First Quarter 2017 Highlights:
Global Brokerage, Inc. (NASDAQ:GLBR), today announced for the
quarter ended March 31, 2017, U.S. GAAP trading revenue from
continuing operations of $45.1 million, compared to $58.9 million
for the quarter ended March 31, 2016. U.S. GAAP net loss
attributable to Global Brokerage, Inc. from continuing operations
was $24.5 million (U.S. GAAP net income from continuing operations
includes a $23.9 million goodwill impairment charge) for the
quarter ended March 31, 2017, or $3.99 per diluted share,
compared to U.S. GAAP net income attributable to Global Brokerage,
Inc. from continuing operations of $61.9 million (including a
$110.8 million gain on derivative liabilities), or $11.05 per
diluted share, for the quarter ended March 31, 2016.
The net gain/loss on derivative liabilities
consists of non-cash changes in the value of embedded derivatives
associated with the Leucadia Letter and Credit Agreements (as
described further below). The Letter Agreement is a component
of the financing package provided by Leucadia National Corp.
("Leucadia").
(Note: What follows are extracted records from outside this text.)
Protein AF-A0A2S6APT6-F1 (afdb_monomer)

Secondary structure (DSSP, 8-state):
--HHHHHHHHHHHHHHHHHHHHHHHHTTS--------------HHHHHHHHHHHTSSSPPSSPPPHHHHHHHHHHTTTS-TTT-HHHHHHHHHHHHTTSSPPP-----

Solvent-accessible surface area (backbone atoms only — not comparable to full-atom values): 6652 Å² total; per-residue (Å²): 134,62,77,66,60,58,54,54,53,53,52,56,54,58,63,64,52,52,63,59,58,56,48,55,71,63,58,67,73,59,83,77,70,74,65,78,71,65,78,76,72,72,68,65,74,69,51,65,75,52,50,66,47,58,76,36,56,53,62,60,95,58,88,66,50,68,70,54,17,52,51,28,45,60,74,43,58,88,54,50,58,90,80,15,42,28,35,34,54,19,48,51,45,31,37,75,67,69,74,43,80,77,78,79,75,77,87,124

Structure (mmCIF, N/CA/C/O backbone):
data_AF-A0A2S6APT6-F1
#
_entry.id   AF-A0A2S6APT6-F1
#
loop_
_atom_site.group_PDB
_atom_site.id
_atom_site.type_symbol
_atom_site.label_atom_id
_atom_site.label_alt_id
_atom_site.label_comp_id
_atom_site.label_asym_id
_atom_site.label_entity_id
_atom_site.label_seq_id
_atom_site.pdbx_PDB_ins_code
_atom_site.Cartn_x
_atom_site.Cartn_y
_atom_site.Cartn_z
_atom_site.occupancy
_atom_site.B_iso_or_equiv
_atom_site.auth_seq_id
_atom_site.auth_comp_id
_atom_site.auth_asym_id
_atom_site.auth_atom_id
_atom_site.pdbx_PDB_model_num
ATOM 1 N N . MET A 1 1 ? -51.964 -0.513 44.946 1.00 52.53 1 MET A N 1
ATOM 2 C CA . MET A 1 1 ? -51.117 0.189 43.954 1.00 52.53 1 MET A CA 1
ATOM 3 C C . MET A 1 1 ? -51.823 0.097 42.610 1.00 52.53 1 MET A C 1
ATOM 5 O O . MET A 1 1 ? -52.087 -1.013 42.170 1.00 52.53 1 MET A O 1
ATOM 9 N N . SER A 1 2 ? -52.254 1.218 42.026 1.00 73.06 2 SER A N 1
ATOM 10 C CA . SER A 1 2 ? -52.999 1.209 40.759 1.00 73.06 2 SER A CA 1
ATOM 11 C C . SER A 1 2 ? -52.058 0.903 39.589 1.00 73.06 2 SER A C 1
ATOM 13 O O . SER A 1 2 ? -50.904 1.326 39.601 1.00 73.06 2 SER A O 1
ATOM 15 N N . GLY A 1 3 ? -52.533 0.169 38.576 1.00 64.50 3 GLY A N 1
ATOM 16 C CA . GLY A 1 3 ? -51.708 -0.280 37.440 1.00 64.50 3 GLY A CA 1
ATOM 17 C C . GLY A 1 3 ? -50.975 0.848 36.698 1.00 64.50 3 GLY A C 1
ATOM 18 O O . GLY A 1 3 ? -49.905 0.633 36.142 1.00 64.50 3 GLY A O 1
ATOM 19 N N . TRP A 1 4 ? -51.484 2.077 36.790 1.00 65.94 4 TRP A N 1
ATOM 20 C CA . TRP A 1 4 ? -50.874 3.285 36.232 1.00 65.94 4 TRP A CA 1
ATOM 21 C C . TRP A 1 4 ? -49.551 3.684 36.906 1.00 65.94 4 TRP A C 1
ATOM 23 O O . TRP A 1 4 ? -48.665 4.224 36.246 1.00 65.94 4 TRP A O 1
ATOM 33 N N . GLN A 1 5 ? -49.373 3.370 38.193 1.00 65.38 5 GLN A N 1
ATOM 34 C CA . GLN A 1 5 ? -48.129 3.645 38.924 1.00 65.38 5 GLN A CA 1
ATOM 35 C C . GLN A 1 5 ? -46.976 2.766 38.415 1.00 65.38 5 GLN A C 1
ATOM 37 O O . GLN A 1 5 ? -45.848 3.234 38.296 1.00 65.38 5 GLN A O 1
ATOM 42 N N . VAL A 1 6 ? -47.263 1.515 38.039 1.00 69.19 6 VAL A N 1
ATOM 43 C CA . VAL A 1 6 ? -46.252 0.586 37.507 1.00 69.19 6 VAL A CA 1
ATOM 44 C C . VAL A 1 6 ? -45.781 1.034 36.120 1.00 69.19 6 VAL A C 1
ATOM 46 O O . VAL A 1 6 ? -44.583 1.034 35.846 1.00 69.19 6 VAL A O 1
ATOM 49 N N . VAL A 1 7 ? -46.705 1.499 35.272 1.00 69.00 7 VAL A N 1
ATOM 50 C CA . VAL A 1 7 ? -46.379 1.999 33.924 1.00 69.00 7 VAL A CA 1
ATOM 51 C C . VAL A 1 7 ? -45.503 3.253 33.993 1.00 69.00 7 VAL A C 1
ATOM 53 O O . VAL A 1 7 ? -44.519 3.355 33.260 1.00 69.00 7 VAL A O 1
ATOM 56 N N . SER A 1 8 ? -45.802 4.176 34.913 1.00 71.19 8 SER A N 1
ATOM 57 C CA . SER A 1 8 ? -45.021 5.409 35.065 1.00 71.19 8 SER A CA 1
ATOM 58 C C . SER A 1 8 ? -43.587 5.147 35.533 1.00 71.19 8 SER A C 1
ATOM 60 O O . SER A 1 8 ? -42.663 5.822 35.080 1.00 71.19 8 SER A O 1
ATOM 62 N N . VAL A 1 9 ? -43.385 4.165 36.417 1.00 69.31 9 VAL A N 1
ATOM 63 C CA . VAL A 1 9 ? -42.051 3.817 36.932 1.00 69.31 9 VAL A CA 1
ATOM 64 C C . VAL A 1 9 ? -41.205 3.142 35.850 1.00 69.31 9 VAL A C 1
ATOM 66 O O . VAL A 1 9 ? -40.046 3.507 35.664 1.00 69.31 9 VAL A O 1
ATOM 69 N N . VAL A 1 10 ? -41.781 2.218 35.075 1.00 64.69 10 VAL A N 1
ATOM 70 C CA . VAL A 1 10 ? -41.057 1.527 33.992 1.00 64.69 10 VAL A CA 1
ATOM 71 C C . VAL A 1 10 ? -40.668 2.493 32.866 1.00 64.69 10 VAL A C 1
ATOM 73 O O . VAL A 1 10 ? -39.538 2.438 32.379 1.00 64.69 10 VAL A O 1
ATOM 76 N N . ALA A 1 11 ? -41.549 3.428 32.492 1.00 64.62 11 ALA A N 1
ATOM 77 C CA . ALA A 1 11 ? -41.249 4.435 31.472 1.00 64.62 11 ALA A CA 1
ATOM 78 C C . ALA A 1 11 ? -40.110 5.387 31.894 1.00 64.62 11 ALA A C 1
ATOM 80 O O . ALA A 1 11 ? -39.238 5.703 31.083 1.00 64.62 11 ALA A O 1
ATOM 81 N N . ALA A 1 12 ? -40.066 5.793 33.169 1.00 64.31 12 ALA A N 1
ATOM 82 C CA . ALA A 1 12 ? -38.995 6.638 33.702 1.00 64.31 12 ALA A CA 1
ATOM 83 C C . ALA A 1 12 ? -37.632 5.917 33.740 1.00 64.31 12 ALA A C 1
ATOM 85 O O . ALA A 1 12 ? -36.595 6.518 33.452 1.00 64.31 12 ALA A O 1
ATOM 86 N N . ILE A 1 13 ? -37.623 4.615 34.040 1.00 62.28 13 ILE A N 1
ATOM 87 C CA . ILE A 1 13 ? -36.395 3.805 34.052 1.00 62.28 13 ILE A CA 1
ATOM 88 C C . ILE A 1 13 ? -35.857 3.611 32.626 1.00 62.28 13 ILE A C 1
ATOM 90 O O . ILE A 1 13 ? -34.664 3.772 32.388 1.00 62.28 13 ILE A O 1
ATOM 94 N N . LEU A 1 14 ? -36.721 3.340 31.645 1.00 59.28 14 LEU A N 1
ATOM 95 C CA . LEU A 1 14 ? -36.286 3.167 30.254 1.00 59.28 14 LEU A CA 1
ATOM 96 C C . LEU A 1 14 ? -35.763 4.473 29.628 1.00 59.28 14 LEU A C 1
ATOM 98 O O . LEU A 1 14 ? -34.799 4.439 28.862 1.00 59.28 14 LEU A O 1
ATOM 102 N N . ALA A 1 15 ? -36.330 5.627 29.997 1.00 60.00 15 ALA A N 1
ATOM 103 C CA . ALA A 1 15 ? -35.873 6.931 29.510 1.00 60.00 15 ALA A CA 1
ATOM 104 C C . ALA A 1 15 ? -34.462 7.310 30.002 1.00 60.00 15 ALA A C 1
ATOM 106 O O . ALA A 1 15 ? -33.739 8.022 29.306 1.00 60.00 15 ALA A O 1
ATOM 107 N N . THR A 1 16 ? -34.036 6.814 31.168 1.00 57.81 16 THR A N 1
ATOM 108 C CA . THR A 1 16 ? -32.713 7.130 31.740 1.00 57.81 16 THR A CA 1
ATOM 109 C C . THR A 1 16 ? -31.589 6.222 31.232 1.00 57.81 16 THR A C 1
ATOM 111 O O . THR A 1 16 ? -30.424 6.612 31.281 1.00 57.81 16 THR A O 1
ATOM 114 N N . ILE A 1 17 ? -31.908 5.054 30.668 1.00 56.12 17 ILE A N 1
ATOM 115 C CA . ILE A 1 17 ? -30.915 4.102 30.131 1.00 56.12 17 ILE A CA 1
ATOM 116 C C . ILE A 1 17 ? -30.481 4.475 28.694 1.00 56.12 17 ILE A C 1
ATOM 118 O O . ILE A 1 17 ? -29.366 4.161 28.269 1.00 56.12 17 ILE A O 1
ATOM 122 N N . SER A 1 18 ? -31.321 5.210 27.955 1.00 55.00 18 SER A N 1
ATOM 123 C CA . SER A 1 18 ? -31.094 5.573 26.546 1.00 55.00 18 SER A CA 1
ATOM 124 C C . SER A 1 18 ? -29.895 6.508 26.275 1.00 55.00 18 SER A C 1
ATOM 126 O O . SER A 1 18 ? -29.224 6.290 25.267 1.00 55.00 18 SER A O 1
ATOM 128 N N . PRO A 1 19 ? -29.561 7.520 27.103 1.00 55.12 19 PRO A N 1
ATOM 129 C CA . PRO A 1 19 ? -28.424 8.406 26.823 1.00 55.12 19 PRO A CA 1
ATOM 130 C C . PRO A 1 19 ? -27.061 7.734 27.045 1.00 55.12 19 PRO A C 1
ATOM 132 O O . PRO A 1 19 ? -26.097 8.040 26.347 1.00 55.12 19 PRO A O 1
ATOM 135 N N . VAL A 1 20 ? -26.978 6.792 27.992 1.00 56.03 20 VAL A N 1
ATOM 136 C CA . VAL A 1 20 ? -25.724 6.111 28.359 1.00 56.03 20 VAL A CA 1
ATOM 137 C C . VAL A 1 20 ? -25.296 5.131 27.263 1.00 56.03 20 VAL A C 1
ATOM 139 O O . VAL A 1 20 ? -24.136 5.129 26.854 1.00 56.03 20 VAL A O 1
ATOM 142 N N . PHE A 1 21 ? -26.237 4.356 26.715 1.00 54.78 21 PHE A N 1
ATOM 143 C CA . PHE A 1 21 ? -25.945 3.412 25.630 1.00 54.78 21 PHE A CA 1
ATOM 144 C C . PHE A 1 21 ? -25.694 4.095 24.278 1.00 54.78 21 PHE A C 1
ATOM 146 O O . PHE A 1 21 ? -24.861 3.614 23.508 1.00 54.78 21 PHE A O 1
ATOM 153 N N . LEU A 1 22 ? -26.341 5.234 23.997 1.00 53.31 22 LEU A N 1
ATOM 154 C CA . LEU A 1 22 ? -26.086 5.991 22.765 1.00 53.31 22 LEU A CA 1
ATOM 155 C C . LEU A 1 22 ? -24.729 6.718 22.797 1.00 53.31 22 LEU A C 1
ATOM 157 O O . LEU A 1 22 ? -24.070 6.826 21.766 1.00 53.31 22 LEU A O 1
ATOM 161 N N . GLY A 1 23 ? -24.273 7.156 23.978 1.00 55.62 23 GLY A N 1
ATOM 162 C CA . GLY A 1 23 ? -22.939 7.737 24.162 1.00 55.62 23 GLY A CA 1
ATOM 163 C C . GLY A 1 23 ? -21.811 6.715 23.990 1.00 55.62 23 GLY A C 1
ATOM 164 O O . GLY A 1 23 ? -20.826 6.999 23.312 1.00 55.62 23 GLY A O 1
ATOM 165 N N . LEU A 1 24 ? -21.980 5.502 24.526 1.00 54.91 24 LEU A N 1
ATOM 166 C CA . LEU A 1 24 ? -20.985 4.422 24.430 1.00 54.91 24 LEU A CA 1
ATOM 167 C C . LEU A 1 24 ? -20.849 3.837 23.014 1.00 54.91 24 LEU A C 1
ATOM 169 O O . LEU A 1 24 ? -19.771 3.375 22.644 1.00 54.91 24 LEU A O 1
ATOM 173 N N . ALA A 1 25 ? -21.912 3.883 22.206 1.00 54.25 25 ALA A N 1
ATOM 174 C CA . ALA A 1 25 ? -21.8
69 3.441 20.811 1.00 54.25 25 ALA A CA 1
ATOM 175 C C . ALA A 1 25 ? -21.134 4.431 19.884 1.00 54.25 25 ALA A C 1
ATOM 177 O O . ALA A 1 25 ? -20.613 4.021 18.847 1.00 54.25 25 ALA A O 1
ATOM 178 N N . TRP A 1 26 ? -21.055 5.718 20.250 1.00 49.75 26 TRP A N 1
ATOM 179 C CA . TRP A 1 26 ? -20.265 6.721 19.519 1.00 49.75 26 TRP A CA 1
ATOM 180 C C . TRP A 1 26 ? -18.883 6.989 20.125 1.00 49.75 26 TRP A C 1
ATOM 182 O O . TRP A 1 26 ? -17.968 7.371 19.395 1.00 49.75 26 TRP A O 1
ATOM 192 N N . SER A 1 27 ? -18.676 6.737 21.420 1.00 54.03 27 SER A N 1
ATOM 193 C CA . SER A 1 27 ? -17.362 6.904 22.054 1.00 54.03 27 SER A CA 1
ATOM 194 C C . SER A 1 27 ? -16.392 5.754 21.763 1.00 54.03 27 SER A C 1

On January 15, 2015, FXCM Group, LLC (“FXCM Group”)
customers suffered negative equity balances due to the
unprecedented move in the Swiss Franc after the Swiss National Bank
("SNB") discontinued its peg of the Swiss Franc to the Euro.
On January 16, 2015, FXCM Group entered into a financing agreement
with Leucadia that permitted FXCM Group’s regulated subsidiaries to
meet their regulatory capital requirements and continue normal
operations after significant losses were incurred resulting from
the events of January 15, 2015.
On September 1, 2016 we completed the restructuring
of the financing arrangements with Leucadia (the "Leucadia
Restructuring Transaction"). We amended the terms of the Amended
and Restated Credit Agreement (the "Credit Agreement") and replaced
the Amended and Restated Letter Agreement (the "Letter Agreement")
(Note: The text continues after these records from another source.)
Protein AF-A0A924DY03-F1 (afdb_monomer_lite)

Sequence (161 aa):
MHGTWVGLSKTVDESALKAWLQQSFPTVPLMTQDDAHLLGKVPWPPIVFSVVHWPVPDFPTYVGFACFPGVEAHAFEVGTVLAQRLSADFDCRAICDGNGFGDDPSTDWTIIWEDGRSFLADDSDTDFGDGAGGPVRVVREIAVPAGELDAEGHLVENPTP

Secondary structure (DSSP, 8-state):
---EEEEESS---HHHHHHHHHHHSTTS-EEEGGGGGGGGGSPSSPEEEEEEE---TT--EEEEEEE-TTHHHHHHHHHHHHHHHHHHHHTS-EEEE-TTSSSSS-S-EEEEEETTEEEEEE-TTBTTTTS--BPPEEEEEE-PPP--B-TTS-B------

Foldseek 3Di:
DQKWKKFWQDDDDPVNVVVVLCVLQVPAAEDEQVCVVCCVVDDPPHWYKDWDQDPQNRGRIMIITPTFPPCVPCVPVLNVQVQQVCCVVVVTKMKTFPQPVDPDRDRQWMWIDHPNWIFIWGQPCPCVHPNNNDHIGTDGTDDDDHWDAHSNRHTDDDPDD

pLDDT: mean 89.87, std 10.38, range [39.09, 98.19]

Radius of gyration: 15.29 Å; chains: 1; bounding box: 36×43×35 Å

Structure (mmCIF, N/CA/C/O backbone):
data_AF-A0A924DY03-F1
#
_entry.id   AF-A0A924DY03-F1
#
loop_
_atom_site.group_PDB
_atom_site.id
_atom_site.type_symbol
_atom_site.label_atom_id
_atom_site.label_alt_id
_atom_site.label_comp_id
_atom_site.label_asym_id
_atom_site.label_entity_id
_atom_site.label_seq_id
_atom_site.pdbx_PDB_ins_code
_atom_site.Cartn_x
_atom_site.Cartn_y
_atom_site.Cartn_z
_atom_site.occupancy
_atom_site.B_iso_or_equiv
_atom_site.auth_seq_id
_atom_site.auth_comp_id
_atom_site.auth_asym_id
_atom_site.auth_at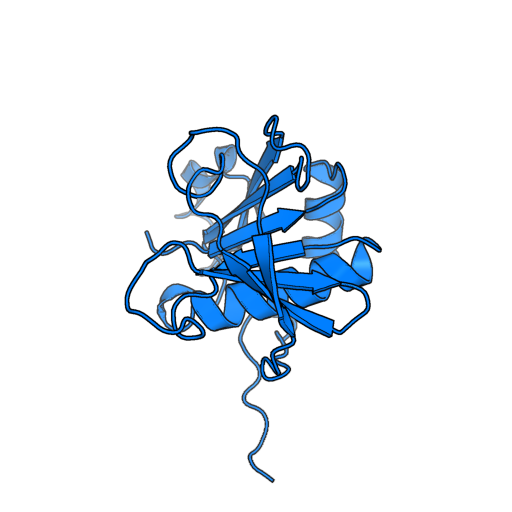om_id
_atom_site.pdbx_PDB_model_num
ATOM 1 N N . MET A 1 1 ? 10.370 10.795 9.756 1.00 42.66 1 MET A N 1
ATOM 2 C CA . MET A 1 1 ? 8.964 10.365 9.655 1.00 42.66 1 MET A CA 1
ATOM 3 C C . MET A 1 1 ? 9.028 9.031 8.939 1.00 42.66 1 MET A C 1
ATOM 5 O O . MET A 1 1 ? 9.433 9.018 7.785 1.00 42.66 1 MET A O 1
ATOM 9 N N . HIS A 1 2 ? 8.849 7.930 9.667 1.00 62.03 2 HIS A N 1
ATOM 10 C CA . HIS A 1 2 ? 8.902 6.581 9.101 1.00 62.03 2 HIS A CA 1
ATOM 11 C C . HIS A 1 2 ? 7.492 6.278 8.602 1.00 62.03 2 HIS A C 1
ATOM 13 O O . HIS A 1 2 ? 6.624 5.953 9.400 1.00 62.03 2 HIS A O 1
ATOM 19 N N . GLY A 1 3 ? 7.238 6.569 7.328 1.00 83.12 3 GLY A N 1
ATOM 20 C CA . GLY A 1 3 ? 6.007 6.167 6.657 1.00 83.12 3 GLY A CA 1
ATOM 21 C C . GLY A 1 3 ? 6.174 4.798 6.004 1.00 83.12 3 GLY A C 1
ATOM 22 O O . GLY A 1 3 ? 7.266 4.236 6.011 1.00 83.12 3 GLY A O 1
ATOM 23 N N . THR A 1 4 ? 5.101 4.289 5.414 1.00 93.19 4 THR A N 1
ATOM 24 C CA . THR A 1 4 ? 5.145 3.136 4.504 1.00 93.19 4 THR A CA 1
ATOM 25 C C . THR A 1 4 ? 4.404 3.482 3.215 1.00 93.19 4 THR A C 1
ATOM 27 O O . THR A 1 4 ? 3.765 4.537 3.132 1.00 93.19 4 THR A O 1
ATOM 30 N N . TRP A 1 5 ? 4.506 2.643 2.193 1.00 94.50 5 TRP A N 1
ATOM 31 C CA . TRP A 1 5 ? 3.905 2.910 0.892 1.00 94.50 5 TRP A CA 1
ATOM 32 C C . TRP A 1 5 ? 3.447 1.635 0.188 1.00 94.50 5 TRP A C 1
ATOM 34 O O . TRP A 1 5 ? 3.931 0.540 0.473 1.00 94.50 5 TRP A O 1
ATOM 44 N N . VAL A 1 6 ? 2.495 1.797 -0.733 1.00 96.56 6 VAL A N 1
ATOM 45 C CA . VAL A 1 6 ? 1.994 0.728 -1.602 1.00 96.56 6 VAL A CA 1
ATOM 46 C C . VAL A 1 6 ? 1.752 1.278 -3.007 1.00 96.56 6 VAL A C 1
ATOM 48 O O . VAL A 1 6 ? 1.029 2.258 -3.176 1.00 96.56 6 VAL A O 1
ATOM 51 N N . GLY A 1 7 ? 2.318 0.640 -4.027 1.00 96.44 7 GLY A N 1
ATOM 52 C CA . GLY A 1 7 ? 1.956 0.858 -5.427 1.00 96.44 7 GLY A CA 1
ATOM 53 C C . GLY A 1 7 ? 0.840 -0.096 -5.862 1.00 96.44 7 GLY A C 1
ATOM 54 O O . GLY A 1 7 ? 0.833 -1.257 -5.470 1.00 96.44 7 GLY A O 1
ATOM 55 N N . LEU A 1 8 ? -0.103 0.357 -6.687 1.00 97.50 8 LEU A N 1
ATOM 56 C CA . LEU A 1 8 ? -1.217 -0.446 -7.203 1.00 97.50 8 LEU A CA 1
ATOM 57 C C . LEU A 1 8 ? -1.217 -0.438 -8.731 1.00 97.50 8 LEU A C 1
ATOM 59 O O . LEU A 1 8 ? -1.120 0.617 -9.358 1.00 97.50 8 LEU A O 1
ATOM 63 N N . SER A 1 9 ? -1.402 -1.615 -9.329 1.00 96.44 9 SER A N 1
ATOM 64 C CA . SER A 1 9 ? -1.495 -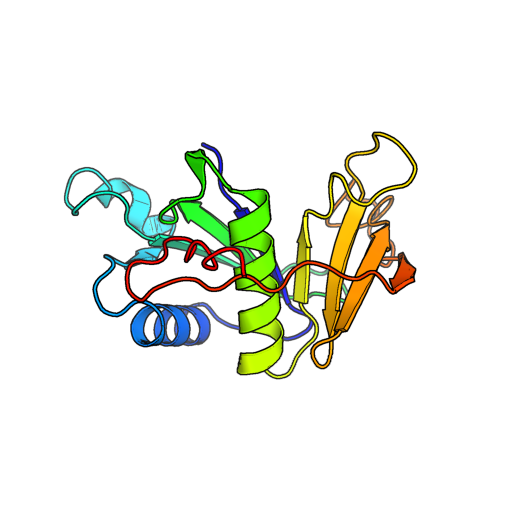1.824 -10.790 1.00 96.44 9 SER A CA 1
ATOM 65 C C . SER A 1 9 ? -2.796 -1.317 -11.421 1.00 96.44 9 SER A C 1
ATOM 67 O O . SER A 1 9 ? -3.049 -1.495 -12.611 1.00 96.44 9 SER A O 1
ATOM 69 N N . LYS A 1 10 ? -3.627 -0.648 -10.624 1.00 95.44 10 LYS A N 1
ATOM 70 C CA . LYS A 1 10 ? -4.916 -0.088 -11.004 1.00 95.44 10 LYS A CA 1
ATOM 71 C C . LYS A 1 10 ? -4.987 1.353 -10.533 1.00 95.44 10 LYS A C 1
ATOM 73 O O . LYS A 1 10 ? -4.503 1.679 -9.453 1.00 95.44 10 LYS A O 1
ATOM 78 N N . THR A 1 11 ? -5.622 2.209 -11.327 1.00 95.81 11 THR A N 1
ATOM 79 C CA . THR A 1 11 ? -5.932 3.570 -10.889 1.00 95.81 11 THR A CA 1
ATOM 80 C C . THR A 1 11 ? -6.956 3.519 -9.761 1.00 95.81 11 THR A C 1
ATOM 82 O O . THR A 1 11 ? -8.109 3.145 -9.981 1.00 95.81 11 THR A O 1
ATOM 85 N N . VAL A 1 12 ? -6.529 3.900 -8.562 1.00 96.38 12 VAL A N 1
ATOM 86 C CA . VAL A 1 12 ? -7.390 4.092 -7.392 1.00 96.38 12 VAL A CA 1
ATOM 87 C C . VAL A 1 12 ? -7.324 5.567 -7.027 1.00 96.38 12 VAL A C 1
ATOM 89 O O . VAL A 1 12 ? -6.243 6.148 -6.975 1.00 96.38 12 VAL A O 1
ATOM 92 N N . ASP A 1 13 ? -8.477 6.203 -6.846 1.00 96.56 13 ASP A N 1
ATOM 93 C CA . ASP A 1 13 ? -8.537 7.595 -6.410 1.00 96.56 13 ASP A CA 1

with a new Limited Liability Company Agreement.
The Company sold its United States domiciled
accounts in February 2017 and withdrew from registration in the
United States. Results for the United States operations have
been reclassified to discontinued operations for both the current
and prior year.
U.S. GAAP trading revenue from discontinued
operations for the quarter ended March 31, 2017 was $12.6 million,
compared to $17.2 million for the quarter ended March 31,
2016. U.S. GAAP net loss attributable to Global Brokerage,
Inc. from discontinued operations was $5.4 million for the quarter
ended March 31, 2017, or $0.88 per diluted share, compared to
U.S. GAAP net loss attributable to Global Brokerage, Inc. from
discontinued operations of $12.2 million, or $2.17 per diluted
share, for the quarter ended March 31, 2016.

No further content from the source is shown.